### Listed records
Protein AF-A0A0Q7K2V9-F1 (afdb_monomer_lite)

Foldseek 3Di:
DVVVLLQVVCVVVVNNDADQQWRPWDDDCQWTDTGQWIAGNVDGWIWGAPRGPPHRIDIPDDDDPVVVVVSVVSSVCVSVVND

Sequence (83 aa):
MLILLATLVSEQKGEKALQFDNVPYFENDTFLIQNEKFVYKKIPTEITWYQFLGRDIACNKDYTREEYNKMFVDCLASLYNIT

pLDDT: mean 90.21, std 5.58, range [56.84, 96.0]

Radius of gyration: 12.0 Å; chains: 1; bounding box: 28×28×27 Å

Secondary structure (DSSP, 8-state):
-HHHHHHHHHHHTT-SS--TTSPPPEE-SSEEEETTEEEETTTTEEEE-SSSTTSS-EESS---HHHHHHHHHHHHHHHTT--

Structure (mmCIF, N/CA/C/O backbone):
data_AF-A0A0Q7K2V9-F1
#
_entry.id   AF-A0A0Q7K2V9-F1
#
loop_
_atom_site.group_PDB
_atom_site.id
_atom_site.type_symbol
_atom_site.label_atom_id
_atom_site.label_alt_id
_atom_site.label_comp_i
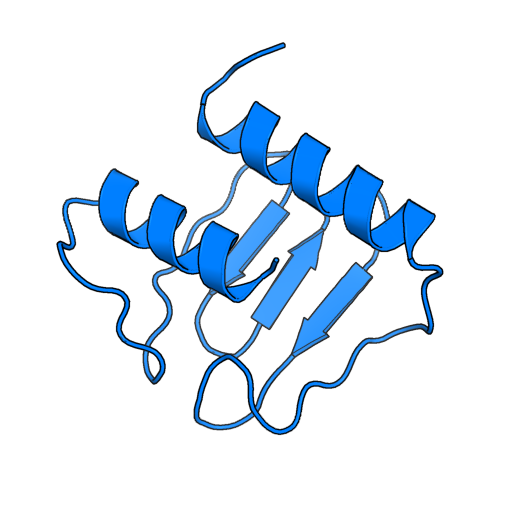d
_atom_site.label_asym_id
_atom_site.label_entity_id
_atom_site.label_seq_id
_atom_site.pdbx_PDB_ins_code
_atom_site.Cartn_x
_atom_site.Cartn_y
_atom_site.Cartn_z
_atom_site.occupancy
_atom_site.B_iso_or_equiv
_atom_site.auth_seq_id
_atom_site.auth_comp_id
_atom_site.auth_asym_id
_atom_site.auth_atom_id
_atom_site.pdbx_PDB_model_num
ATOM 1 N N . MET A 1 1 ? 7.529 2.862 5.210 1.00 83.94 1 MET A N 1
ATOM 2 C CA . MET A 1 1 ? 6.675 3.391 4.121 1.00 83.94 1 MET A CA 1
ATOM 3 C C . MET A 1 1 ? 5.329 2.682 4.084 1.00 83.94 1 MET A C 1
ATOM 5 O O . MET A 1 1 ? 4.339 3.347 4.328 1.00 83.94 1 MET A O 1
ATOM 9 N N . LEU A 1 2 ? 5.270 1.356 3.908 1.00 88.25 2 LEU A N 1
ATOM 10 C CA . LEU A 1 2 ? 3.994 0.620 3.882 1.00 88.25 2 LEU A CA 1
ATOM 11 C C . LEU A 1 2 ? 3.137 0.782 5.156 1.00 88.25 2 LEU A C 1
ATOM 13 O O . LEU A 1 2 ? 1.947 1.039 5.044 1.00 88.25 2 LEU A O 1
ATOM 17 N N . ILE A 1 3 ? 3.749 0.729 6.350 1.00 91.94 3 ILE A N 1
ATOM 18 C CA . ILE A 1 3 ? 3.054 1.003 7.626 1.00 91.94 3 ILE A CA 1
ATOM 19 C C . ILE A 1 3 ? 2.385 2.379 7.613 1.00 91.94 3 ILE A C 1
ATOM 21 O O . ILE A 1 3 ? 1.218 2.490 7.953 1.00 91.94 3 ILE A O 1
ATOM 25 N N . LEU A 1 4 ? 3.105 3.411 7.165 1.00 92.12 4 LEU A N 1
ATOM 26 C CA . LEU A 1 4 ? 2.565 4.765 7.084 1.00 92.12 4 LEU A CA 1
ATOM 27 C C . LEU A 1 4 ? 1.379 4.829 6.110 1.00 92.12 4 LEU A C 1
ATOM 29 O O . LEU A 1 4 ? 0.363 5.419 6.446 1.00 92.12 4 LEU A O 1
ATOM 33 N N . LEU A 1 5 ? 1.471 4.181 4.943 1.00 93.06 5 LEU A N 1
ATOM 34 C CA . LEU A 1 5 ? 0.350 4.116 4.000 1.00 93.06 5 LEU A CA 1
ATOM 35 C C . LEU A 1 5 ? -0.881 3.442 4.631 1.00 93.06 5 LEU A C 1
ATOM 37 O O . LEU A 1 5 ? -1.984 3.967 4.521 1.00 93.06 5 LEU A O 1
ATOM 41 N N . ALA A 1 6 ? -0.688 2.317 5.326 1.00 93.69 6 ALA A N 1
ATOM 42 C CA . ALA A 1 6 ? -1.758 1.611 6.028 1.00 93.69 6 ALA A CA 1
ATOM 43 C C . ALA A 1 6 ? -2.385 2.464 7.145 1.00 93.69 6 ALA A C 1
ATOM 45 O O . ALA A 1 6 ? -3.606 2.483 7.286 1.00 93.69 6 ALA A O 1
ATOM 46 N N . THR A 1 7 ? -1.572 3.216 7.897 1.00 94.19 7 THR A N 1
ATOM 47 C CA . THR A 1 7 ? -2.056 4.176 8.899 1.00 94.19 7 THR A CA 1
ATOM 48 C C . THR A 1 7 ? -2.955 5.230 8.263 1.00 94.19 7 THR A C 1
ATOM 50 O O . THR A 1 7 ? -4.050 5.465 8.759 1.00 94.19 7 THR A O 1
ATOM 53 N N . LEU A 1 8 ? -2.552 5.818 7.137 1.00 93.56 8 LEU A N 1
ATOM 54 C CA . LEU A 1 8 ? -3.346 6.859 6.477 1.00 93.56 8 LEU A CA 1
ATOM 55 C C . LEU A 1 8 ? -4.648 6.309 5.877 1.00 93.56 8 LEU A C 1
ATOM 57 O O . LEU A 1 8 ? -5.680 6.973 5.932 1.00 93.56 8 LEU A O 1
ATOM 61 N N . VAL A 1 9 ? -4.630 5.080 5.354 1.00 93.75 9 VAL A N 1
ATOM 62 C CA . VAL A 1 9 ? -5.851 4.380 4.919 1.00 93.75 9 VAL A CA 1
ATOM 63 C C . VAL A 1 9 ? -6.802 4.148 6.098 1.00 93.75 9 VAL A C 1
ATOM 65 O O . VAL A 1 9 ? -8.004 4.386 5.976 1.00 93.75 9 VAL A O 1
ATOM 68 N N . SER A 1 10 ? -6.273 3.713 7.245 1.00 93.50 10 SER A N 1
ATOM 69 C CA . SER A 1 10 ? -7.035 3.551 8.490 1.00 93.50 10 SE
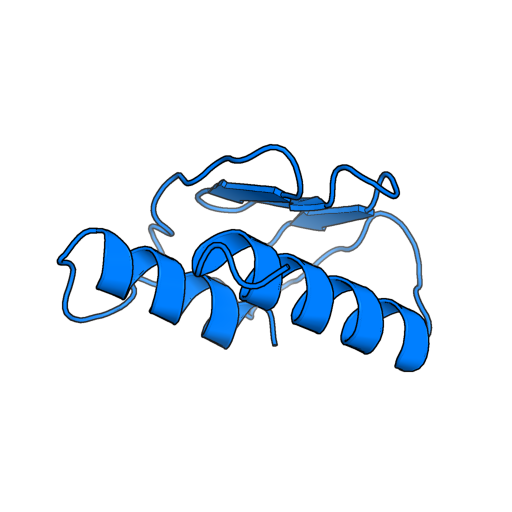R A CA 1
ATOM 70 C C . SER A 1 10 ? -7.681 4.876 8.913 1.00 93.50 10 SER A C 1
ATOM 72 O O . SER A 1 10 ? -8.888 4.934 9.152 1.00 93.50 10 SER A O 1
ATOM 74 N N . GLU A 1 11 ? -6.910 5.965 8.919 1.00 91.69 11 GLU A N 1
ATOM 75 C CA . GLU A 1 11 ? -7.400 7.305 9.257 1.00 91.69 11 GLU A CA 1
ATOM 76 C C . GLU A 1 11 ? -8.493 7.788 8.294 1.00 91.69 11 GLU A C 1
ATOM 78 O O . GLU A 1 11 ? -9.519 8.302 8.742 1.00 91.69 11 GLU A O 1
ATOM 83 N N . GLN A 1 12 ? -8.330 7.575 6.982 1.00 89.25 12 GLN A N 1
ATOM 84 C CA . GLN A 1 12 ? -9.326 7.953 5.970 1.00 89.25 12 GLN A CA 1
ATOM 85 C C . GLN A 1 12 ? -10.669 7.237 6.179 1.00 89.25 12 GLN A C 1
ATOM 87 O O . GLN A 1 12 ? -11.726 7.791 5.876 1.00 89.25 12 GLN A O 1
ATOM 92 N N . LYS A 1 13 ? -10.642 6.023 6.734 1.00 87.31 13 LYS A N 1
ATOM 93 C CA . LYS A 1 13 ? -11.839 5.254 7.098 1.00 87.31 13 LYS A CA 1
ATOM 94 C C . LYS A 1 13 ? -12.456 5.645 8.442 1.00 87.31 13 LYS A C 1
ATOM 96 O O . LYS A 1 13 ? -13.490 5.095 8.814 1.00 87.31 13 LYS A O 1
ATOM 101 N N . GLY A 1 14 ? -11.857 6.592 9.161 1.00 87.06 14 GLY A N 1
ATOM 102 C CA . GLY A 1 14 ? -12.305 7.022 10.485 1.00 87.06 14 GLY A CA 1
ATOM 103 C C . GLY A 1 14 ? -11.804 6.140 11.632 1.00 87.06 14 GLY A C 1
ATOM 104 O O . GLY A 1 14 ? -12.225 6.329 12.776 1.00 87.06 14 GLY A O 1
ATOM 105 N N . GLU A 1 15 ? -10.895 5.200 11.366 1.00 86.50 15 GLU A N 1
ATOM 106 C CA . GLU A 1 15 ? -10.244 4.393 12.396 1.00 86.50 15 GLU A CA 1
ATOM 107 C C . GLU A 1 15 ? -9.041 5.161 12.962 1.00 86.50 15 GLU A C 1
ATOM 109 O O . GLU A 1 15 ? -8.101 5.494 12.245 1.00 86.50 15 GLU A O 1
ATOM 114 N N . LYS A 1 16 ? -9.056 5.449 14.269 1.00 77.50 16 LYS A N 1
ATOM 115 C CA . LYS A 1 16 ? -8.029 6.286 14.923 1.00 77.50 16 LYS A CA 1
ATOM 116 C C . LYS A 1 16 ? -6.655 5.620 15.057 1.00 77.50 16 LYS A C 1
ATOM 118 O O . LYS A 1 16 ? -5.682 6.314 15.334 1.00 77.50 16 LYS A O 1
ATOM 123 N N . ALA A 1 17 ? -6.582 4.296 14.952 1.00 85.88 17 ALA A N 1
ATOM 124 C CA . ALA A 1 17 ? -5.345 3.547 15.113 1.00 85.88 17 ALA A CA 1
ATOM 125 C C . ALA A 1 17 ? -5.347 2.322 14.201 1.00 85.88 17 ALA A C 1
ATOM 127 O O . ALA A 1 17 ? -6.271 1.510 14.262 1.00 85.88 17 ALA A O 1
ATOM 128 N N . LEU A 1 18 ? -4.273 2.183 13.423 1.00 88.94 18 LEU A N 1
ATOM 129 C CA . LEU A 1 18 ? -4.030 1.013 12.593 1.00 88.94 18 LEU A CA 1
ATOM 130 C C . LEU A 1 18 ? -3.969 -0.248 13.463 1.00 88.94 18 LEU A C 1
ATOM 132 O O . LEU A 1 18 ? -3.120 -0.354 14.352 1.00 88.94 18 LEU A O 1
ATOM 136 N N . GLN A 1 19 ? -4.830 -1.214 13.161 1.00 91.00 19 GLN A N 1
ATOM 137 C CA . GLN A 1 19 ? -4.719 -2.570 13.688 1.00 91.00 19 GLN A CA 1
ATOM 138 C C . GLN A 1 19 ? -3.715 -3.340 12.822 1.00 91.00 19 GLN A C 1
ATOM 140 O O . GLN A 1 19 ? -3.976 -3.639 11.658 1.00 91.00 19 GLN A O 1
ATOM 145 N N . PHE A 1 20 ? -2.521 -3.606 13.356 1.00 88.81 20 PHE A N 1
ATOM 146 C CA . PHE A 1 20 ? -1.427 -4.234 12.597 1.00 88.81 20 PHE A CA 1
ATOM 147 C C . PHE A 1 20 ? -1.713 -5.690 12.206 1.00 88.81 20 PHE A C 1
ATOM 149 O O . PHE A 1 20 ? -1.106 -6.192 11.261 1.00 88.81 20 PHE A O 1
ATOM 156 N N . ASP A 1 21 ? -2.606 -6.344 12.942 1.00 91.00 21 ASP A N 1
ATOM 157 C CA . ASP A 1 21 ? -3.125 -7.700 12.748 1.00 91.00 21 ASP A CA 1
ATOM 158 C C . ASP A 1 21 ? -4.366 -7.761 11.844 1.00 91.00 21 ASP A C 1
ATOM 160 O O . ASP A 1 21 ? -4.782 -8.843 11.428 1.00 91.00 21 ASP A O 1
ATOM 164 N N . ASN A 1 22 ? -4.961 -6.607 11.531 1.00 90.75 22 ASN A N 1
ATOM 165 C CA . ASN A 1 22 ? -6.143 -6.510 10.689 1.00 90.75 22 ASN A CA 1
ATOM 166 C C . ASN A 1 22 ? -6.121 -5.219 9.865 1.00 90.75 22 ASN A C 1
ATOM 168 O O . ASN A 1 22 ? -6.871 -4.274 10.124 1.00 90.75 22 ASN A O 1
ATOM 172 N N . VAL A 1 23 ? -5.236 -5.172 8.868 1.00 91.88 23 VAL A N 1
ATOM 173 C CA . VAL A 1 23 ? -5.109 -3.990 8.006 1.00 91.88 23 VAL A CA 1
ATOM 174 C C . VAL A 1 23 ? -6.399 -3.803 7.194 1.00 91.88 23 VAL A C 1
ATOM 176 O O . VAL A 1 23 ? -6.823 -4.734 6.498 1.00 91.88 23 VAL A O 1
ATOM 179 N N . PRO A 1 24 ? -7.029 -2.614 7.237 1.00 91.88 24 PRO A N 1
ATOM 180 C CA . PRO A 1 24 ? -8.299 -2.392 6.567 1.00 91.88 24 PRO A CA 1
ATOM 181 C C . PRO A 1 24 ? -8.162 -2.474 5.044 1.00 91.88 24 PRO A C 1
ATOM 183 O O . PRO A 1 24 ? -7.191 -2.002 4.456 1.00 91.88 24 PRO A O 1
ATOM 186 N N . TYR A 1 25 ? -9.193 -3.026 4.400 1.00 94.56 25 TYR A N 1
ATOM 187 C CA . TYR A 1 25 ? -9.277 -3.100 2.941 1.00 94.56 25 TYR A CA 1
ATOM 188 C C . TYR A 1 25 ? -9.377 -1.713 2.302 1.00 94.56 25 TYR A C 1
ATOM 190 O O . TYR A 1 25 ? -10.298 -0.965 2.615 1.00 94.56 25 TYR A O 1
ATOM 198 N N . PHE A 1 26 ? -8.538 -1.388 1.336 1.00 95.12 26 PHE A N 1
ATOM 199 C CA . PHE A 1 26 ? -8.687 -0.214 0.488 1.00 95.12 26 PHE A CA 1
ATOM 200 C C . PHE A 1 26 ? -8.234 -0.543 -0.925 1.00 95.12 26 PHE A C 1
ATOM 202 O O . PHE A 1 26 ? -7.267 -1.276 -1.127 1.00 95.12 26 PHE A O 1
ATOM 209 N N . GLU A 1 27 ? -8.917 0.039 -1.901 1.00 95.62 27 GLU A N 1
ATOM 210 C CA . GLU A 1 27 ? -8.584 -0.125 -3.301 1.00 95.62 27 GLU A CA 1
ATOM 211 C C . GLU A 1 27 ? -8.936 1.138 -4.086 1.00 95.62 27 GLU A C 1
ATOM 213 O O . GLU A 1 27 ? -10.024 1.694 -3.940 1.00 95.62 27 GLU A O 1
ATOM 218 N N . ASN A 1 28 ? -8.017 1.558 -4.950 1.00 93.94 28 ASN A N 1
######
### Listed records
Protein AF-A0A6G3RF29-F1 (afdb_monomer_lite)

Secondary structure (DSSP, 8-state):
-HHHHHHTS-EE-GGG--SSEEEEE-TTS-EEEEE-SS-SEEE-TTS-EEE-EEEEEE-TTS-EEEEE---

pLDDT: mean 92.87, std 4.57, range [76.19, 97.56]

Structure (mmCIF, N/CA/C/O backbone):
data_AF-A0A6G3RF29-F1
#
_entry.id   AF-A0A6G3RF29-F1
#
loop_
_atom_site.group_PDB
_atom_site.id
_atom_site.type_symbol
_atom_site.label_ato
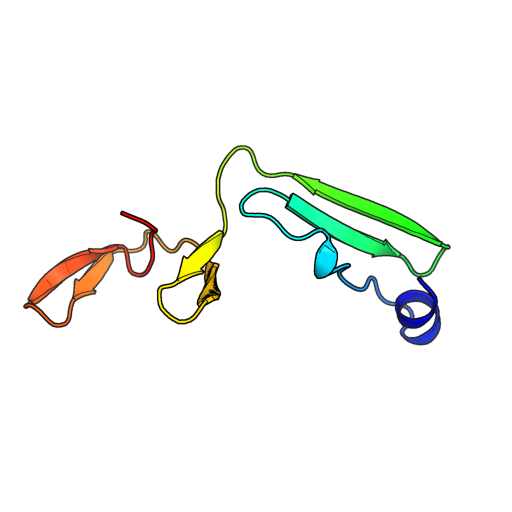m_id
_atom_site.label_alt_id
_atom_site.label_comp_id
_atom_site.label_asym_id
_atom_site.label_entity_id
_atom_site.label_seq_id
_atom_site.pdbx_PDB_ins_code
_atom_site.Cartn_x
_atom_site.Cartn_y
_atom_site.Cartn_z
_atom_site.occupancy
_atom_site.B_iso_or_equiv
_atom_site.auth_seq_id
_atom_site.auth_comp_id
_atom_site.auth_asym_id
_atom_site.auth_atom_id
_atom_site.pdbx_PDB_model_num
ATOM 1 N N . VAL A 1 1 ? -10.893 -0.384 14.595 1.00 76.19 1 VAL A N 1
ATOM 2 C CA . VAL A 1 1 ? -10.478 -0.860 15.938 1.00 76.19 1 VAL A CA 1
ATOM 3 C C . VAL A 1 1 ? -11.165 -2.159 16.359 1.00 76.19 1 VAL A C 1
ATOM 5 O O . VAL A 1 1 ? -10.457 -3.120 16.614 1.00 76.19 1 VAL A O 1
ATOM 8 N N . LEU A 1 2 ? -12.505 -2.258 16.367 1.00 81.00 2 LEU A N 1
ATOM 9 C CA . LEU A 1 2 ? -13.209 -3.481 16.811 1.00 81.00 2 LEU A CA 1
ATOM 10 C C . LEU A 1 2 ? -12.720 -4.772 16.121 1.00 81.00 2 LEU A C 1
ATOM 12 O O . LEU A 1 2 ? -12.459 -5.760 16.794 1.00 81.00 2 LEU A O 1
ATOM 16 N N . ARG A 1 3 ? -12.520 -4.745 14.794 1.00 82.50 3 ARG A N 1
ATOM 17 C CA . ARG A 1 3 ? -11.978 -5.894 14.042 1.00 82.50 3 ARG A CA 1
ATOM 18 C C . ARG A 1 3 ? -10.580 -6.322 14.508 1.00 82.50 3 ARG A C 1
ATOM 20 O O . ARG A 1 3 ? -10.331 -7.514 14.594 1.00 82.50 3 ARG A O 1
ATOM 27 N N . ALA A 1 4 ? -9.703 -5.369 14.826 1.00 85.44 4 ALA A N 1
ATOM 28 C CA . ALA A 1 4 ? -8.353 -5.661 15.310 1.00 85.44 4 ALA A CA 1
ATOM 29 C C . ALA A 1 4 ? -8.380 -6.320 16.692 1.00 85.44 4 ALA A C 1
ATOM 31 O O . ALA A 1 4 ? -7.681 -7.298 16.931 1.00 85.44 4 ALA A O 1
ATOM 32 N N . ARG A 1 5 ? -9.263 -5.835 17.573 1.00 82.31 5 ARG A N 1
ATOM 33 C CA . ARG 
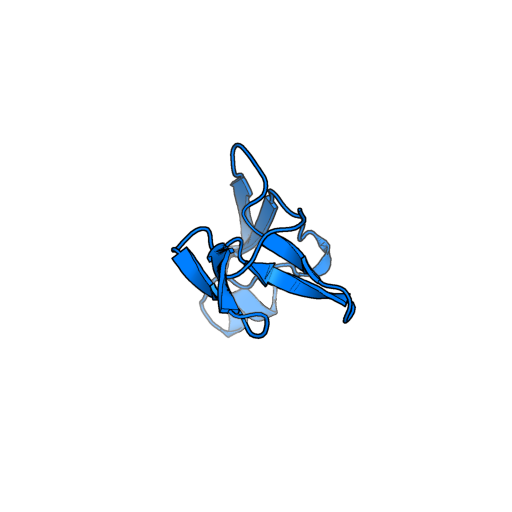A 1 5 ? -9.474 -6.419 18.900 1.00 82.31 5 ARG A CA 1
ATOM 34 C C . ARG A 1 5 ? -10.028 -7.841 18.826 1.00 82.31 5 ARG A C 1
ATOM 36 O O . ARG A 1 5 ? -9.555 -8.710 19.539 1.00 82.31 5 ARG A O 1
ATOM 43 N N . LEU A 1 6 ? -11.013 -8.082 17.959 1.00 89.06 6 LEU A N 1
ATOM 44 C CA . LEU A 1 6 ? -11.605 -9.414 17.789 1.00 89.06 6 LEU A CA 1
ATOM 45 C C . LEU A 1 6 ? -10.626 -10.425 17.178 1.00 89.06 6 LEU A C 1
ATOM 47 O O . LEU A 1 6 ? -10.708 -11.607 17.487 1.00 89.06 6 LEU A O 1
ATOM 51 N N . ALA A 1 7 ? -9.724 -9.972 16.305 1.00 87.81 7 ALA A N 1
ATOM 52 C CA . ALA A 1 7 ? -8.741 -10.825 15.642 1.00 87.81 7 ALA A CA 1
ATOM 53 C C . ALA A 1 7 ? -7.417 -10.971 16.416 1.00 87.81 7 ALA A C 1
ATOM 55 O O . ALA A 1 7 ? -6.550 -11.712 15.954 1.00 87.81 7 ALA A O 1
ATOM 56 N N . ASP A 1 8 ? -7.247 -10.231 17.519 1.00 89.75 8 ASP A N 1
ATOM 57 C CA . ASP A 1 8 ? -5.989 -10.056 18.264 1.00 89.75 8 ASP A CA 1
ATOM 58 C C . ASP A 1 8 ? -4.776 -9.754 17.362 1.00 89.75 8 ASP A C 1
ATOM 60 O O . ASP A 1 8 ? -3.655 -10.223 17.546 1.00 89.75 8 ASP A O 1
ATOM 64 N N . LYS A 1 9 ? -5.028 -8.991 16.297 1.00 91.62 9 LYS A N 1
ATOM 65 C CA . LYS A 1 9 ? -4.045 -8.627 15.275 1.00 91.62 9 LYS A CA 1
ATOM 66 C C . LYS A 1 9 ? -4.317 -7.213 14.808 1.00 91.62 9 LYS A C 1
######
How to complete this task:
Output only an exact transcription of the lines above from the one with "ATOM 9 C CA" up to and including the one with "ATOM 27 N N".

Answer to the exercise:
ATOM 9 C CA . LEU A 1 2 ? -13.209 -3.481 16.811 1.00 81.00 2 LEU A CA 1
ATOM 10 C C . LEU A 1 2 ? -12.720 -4.772 16.121 1.00 81.00 2 LEU A C 1
ATOM 12 O O . LEU A 1 2 ? -12.459 -5.760 16.794 1.00 81.00 2 LEU A O 1
ATOM 16 N N . ARG A 1 3 ? -12.520 -4.745 14.794 1.00 82.50 3 ARG A N 1
ATOM 17 C CA . ARG A 1 3 ? -11.978 -5.894 14.042 1.00 82.50 3 ARG A CA 1
ATOM 18 C C . ARG A 1 3 ? -10.580 -6.322 14.508 1.00 82.50 3 ARG A C 1
ATOM 20 O O . ARG A 1 3 ? -10.331 -7.514 14.594 1.00 82.50 3 ARG A O 1
ATOM 27 N N . ALA A 1 4 ? -9.703 -5.369 14.826 1.00 85.44 4 ALA A N 1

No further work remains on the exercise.